**What to do**
Only some lines are wanted. Transcribe, exactly, the lines below from the line with "ATOM 51 O O . ARG" up to and including the line with "ATOM 88 O O".

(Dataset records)

= = =

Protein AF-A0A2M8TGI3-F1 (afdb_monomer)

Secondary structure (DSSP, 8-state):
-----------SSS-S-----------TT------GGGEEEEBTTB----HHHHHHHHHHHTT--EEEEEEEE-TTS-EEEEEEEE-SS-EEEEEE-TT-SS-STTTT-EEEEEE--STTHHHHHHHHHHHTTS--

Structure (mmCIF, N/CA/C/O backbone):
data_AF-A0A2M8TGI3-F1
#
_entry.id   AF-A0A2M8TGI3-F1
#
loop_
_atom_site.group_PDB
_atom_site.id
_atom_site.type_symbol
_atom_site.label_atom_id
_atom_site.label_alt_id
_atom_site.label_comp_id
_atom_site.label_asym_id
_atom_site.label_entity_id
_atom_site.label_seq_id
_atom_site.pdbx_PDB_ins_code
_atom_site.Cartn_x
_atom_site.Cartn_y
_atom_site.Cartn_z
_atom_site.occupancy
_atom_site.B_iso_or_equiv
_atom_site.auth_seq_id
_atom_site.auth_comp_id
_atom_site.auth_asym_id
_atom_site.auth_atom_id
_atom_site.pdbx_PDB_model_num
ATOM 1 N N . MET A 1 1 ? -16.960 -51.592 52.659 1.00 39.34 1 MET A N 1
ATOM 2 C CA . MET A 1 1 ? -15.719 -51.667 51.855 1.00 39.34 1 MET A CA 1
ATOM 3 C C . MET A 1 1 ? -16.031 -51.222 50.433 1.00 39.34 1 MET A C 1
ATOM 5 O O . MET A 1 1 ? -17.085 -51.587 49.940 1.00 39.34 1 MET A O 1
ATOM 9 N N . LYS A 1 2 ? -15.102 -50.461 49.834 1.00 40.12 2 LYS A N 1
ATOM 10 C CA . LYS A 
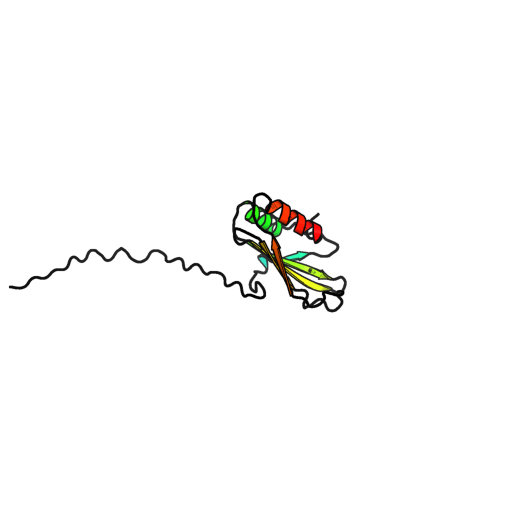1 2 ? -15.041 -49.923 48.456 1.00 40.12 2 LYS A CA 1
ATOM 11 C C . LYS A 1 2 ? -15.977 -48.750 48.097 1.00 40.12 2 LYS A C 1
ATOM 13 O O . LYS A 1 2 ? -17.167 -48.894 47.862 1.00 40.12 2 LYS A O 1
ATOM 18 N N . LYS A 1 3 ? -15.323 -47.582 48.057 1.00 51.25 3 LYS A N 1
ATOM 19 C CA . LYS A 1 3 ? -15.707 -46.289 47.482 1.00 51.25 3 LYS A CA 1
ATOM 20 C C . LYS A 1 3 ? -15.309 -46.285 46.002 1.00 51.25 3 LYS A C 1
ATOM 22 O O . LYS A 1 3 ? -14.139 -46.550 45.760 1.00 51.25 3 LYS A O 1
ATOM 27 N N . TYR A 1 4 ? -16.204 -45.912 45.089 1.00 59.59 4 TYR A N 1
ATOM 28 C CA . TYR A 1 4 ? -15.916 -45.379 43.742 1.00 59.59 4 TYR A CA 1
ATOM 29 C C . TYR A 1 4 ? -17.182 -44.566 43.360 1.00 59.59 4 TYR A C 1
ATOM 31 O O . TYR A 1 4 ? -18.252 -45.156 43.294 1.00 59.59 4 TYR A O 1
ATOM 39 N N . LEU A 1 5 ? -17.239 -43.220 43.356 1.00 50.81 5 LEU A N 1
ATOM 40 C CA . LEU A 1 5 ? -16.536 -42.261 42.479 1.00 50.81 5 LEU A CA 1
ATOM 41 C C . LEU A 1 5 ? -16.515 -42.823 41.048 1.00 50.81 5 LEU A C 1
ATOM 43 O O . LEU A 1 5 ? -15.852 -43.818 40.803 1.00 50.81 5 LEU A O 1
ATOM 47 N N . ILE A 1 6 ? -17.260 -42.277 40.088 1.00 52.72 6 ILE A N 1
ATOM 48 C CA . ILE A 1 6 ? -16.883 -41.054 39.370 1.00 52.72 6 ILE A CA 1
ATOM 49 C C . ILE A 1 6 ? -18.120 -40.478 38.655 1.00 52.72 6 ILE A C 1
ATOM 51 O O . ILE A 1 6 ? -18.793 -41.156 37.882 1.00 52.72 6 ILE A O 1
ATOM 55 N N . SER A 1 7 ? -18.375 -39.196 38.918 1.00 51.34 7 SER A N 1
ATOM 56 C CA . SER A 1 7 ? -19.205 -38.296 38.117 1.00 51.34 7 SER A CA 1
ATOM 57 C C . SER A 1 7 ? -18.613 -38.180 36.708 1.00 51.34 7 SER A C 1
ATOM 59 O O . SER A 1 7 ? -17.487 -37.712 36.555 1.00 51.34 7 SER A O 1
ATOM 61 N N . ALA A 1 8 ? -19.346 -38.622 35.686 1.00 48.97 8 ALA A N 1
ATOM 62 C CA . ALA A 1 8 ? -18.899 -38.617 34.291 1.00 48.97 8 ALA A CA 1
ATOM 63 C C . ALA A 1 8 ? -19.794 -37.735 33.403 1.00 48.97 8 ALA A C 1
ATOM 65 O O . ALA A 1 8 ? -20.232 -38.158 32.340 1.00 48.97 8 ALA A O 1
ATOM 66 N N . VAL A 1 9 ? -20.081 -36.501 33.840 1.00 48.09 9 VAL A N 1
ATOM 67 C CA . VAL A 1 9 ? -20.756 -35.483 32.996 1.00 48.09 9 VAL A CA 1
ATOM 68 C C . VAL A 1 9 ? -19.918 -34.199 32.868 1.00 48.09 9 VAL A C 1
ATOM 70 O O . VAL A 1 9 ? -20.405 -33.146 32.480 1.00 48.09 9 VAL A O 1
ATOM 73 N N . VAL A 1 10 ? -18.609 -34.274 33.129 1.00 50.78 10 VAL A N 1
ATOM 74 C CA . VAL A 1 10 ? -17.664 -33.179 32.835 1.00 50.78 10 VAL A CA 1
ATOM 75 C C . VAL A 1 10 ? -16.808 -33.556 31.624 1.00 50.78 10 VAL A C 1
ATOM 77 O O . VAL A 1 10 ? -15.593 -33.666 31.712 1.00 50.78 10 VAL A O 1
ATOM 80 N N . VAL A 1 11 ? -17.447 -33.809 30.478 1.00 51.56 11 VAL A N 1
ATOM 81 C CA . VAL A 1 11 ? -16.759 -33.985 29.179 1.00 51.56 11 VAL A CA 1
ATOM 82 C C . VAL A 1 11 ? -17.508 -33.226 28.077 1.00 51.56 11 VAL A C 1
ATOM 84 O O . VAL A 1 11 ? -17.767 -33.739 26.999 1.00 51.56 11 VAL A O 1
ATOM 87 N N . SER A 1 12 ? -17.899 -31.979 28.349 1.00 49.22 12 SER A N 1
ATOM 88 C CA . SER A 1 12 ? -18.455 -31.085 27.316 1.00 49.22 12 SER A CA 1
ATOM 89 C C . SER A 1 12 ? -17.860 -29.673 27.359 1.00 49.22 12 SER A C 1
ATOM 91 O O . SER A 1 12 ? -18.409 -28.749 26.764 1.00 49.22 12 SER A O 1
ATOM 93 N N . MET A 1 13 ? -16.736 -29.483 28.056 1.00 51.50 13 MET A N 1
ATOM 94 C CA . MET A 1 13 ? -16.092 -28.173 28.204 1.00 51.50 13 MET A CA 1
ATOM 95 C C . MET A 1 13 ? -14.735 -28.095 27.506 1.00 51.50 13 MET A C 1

= = =

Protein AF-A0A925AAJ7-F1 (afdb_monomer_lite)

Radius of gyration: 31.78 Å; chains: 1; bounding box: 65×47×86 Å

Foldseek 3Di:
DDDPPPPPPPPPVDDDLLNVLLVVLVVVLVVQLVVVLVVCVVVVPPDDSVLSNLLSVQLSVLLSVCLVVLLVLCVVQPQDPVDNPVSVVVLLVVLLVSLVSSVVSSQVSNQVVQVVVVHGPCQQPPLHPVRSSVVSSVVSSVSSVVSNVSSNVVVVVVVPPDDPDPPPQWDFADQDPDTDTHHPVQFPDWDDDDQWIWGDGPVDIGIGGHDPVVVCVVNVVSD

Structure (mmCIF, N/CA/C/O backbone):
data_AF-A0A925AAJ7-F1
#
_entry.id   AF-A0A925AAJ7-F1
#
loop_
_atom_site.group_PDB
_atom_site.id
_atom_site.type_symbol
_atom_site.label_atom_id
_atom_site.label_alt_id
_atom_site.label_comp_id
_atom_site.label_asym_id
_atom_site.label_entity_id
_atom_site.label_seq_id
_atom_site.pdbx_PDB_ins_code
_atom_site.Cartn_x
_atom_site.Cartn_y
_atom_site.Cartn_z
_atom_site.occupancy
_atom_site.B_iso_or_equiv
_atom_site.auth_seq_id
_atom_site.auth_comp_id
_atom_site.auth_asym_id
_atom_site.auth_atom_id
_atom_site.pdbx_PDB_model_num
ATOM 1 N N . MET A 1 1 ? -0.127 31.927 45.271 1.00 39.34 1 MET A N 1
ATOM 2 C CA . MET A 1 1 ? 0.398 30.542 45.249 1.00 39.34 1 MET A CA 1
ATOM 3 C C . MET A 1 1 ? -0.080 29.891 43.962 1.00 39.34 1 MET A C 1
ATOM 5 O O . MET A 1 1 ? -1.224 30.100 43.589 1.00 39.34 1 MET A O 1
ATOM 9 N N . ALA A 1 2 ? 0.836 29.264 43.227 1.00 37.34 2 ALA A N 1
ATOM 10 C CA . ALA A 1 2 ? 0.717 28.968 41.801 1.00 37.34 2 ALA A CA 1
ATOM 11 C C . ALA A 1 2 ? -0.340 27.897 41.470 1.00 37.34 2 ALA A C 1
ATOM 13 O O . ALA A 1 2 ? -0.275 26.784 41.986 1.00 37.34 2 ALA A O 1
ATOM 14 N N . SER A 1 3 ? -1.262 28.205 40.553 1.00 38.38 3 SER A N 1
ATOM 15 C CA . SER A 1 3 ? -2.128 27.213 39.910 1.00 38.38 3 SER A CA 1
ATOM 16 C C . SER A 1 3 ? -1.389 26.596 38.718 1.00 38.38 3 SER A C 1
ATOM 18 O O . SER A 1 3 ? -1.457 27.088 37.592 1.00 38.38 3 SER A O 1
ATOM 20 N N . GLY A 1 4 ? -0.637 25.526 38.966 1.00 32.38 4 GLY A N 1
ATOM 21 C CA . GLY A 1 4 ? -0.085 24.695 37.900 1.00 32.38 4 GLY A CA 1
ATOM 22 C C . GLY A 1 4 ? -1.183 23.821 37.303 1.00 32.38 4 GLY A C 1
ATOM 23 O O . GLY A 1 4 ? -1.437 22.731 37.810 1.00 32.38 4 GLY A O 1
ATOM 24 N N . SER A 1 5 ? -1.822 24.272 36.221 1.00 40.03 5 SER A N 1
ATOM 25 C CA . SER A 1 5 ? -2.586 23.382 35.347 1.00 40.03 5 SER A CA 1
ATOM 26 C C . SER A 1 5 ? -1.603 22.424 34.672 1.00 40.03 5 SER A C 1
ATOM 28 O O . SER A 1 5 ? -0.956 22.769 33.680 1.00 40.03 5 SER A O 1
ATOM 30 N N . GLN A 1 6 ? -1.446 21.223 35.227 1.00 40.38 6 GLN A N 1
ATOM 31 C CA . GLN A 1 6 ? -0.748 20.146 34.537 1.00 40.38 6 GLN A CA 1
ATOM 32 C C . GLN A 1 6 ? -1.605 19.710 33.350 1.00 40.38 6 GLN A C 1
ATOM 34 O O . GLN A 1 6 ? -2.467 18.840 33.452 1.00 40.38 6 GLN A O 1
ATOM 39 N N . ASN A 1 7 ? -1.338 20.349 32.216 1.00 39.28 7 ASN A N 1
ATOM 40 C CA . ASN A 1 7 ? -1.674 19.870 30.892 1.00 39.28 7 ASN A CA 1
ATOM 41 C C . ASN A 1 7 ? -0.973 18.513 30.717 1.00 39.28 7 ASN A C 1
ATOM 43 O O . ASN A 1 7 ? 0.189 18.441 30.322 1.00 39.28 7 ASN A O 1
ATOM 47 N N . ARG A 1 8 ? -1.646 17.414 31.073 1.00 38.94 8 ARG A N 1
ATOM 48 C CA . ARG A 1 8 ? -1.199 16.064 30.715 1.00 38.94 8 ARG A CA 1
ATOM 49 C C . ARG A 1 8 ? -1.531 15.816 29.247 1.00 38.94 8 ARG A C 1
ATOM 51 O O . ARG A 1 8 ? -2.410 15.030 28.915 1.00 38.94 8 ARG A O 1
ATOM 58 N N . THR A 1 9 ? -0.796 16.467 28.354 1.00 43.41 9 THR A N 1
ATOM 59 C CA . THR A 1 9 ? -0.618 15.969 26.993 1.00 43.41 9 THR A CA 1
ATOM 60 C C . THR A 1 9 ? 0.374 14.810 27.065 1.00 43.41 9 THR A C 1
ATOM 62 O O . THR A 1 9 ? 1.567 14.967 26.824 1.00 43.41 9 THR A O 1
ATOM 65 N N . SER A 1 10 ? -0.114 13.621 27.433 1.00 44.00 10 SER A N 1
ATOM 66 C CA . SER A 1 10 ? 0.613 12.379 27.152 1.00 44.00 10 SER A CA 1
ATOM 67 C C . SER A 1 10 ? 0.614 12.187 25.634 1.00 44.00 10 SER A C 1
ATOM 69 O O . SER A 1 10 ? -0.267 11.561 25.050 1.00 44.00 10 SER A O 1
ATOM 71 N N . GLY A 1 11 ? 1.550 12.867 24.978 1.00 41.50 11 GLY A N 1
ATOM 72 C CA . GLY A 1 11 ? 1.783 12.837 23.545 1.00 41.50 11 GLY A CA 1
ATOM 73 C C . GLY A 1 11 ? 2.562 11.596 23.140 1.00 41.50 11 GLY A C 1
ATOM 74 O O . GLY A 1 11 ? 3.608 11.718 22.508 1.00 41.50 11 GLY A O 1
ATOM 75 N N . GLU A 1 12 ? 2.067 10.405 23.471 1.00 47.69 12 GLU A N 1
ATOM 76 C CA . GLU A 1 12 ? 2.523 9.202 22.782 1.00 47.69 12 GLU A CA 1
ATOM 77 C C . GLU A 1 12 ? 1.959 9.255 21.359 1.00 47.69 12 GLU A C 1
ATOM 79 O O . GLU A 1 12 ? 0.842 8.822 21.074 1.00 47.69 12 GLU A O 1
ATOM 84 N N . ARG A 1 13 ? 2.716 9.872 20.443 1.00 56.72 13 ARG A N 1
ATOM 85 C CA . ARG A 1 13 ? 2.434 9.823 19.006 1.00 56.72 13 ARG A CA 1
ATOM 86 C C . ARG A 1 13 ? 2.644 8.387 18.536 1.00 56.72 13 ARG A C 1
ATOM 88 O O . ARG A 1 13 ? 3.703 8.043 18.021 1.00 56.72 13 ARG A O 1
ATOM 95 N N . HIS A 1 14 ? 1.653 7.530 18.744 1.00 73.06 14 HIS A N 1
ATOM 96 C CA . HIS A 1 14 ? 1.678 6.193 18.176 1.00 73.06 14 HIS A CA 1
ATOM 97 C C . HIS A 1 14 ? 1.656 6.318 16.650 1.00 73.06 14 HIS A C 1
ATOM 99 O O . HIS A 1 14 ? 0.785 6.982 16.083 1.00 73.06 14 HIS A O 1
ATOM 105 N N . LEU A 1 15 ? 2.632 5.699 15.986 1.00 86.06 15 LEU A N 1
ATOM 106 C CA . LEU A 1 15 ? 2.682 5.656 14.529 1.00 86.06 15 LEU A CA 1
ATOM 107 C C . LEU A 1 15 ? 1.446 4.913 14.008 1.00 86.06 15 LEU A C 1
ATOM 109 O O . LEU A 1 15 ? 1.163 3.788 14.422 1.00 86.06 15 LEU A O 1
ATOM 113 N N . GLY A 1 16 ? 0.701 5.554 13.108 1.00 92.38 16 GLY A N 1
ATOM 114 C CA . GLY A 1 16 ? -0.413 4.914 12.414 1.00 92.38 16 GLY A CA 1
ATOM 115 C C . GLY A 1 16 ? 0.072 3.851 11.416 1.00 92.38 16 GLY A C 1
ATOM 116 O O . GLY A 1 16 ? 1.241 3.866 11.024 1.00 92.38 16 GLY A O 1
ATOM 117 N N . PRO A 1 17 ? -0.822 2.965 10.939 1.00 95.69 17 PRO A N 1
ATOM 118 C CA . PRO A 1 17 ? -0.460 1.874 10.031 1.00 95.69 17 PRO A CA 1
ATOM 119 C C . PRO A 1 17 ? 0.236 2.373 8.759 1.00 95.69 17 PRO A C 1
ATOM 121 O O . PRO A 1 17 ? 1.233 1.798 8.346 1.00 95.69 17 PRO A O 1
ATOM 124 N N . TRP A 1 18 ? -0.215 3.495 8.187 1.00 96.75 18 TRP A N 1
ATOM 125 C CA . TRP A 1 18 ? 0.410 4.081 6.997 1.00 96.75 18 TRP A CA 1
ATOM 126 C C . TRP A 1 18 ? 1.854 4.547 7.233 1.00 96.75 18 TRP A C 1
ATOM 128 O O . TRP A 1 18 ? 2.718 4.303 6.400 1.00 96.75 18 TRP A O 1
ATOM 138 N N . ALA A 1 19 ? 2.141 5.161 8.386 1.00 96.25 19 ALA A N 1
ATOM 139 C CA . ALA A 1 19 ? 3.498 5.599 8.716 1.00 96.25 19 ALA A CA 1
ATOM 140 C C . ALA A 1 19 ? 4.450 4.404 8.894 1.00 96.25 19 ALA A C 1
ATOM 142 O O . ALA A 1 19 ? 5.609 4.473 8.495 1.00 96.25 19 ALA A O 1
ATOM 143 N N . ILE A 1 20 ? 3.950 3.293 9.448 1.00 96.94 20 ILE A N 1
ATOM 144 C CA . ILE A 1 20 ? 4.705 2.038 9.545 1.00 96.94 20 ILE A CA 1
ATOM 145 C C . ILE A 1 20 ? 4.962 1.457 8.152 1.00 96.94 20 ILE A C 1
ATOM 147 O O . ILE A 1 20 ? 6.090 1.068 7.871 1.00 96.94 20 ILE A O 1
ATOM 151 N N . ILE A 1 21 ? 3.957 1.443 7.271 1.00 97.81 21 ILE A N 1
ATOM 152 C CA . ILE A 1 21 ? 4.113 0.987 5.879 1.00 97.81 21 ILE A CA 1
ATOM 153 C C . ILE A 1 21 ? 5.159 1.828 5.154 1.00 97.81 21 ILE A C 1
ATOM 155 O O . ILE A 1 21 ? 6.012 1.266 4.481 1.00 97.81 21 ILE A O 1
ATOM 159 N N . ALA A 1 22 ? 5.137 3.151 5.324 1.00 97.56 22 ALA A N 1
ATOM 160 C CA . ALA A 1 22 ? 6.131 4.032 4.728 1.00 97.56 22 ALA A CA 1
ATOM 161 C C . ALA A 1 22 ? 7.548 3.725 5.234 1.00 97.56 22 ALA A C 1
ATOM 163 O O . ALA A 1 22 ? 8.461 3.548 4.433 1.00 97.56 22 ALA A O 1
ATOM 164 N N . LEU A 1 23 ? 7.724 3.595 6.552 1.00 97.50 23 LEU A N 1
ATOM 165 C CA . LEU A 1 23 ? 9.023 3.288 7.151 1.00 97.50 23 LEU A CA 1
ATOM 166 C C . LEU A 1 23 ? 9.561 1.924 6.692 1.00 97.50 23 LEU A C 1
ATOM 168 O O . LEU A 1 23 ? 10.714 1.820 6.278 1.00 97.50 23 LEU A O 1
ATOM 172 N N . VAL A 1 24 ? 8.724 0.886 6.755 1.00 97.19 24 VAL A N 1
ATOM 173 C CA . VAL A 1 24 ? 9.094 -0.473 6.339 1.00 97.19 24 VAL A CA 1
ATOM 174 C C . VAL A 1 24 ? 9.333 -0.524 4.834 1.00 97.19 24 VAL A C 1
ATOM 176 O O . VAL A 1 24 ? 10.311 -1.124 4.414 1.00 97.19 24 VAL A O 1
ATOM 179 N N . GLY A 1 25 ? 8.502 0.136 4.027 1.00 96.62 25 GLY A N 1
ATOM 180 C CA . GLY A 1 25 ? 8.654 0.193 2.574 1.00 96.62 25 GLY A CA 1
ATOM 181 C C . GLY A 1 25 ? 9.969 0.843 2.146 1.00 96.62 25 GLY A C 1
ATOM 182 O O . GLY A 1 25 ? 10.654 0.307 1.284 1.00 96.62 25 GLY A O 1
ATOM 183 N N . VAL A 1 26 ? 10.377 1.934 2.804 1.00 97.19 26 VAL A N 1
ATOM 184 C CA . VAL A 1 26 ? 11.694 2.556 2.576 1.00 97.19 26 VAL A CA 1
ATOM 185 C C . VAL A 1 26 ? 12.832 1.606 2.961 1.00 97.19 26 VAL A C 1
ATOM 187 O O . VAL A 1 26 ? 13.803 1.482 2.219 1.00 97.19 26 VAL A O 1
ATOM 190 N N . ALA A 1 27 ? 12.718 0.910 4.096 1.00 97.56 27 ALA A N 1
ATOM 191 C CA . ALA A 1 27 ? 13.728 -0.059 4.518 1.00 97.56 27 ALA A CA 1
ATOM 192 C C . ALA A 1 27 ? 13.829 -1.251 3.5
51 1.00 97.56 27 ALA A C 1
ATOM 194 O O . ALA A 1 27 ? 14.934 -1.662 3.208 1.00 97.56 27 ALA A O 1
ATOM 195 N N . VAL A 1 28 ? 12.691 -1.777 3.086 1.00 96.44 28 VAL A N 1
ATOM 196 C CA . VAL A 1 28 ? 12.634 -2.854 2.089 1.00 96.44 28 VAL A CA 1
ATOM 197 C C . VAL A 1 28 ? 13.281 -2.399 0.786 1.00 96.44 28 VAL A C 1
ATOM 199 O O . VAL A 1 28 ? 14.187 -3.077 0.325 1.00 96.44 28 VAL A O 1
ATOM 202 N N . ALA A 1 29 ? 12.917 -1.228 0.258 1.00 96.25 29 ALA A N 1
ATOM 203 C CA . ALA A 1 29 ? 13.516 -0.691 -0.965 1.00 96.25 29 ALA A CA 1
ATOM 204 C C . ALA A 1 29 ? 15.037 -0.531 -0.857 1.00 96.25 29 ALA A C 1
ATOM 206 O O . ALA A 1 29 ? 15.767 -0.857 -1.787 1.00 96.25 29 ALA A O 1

= = =

**Answer**
ATOM 51 O O . ARG A 1 8 ? -2.410 15.030 28.915 1.00 38.94 8 ARG A O 1
ATOM 58 N N . THR A 1 9 ? -0.796 16.467 28.354 1.00 43.41 9 THR A N 1
ATOM 59 C CA . THR A 1 9 ? -0.618 15.969 26.993 1.00 43.41 9 THR A CA 1
ATOM 60 C C . THR A 1 9 ? 0.374 14.810 27.065 1.00 43.41 9 THR A C 1
ATOM 62 O O . THR A 1 9 ? 1.567 14.967 26.824 1.00 43.41 9 THR A O 1
ATOM 65 N N . SER A 1 10 ? -0.114 13.621 27.433 1.00 44.00 10 SER A N 1
ATOM 66 C CA . SER A 1 10 ? 0.613 12.379 27.152 1.00 44.00 10 SER A CA 1
ATOM 67 C C . SER A 1 10 ? 0.614 12.187 25.634 1.00 44.00 10 SER A C 1
ATOM 69 O O . SER A 1 10 ? -0.267 11.561 25.050 1.00 44.00 10 SER A O 1
ATOM 71 N N . GLY A 1 11 ? 1.550 12.867 24.978 1.00 41.50 11 GLY A N 1
ATOM 72 C CA . GLY A 1 11 ? 1.783 12.837 23.545 1.00 41.50 11 GLY A CA 1
ATOM 73 C C . GLY A 1 11 ? 2.562 11.596 23.140 1.00 41.50 11 GLY A C 1
ATOM 74 O O . GLY A 1 11 ? 3.608 11.718 22.508 1.00 41.50 11 GLY A O 1
ATOM 75 N N . GLU A 1 12 ? 2.067 10.405 23.471 1.00 47.69 12 GLU A N 1
ATOM 76 C CA . GLU A 1 12 ? 2.523 9.202 22.782 1.00 47.69 12 GLU A CA 1
ATOM 77 C C . GLU A 1 12 ? 1.959 9.255 21.359 1.00 47.69 12 GLU A C 1
ATOM 79 O O . GLU A 1 12 ? 0.842 8.822 21.074 1.00 47.69 12 GLU A O 1
ATOM 84 N N . ARG A 1 13 ? 2.716 9.872 20.443 1.00 56.72 13 ARG A N 1
ATOM 85 C CA . ARG A 1 13 ? 2.434 9.823 19.006 1.00 56.72 13 ARG A CA 1
ATOM 86 C C . ARG A 1 13 ? 2.644 8.387 18.536 1.00 56.72 13 ARG A C 1
ATOM 88 O O . ARG A 1 13 ? 3.703 8.043 18.021 1.00 56.72 13 ARG A O 1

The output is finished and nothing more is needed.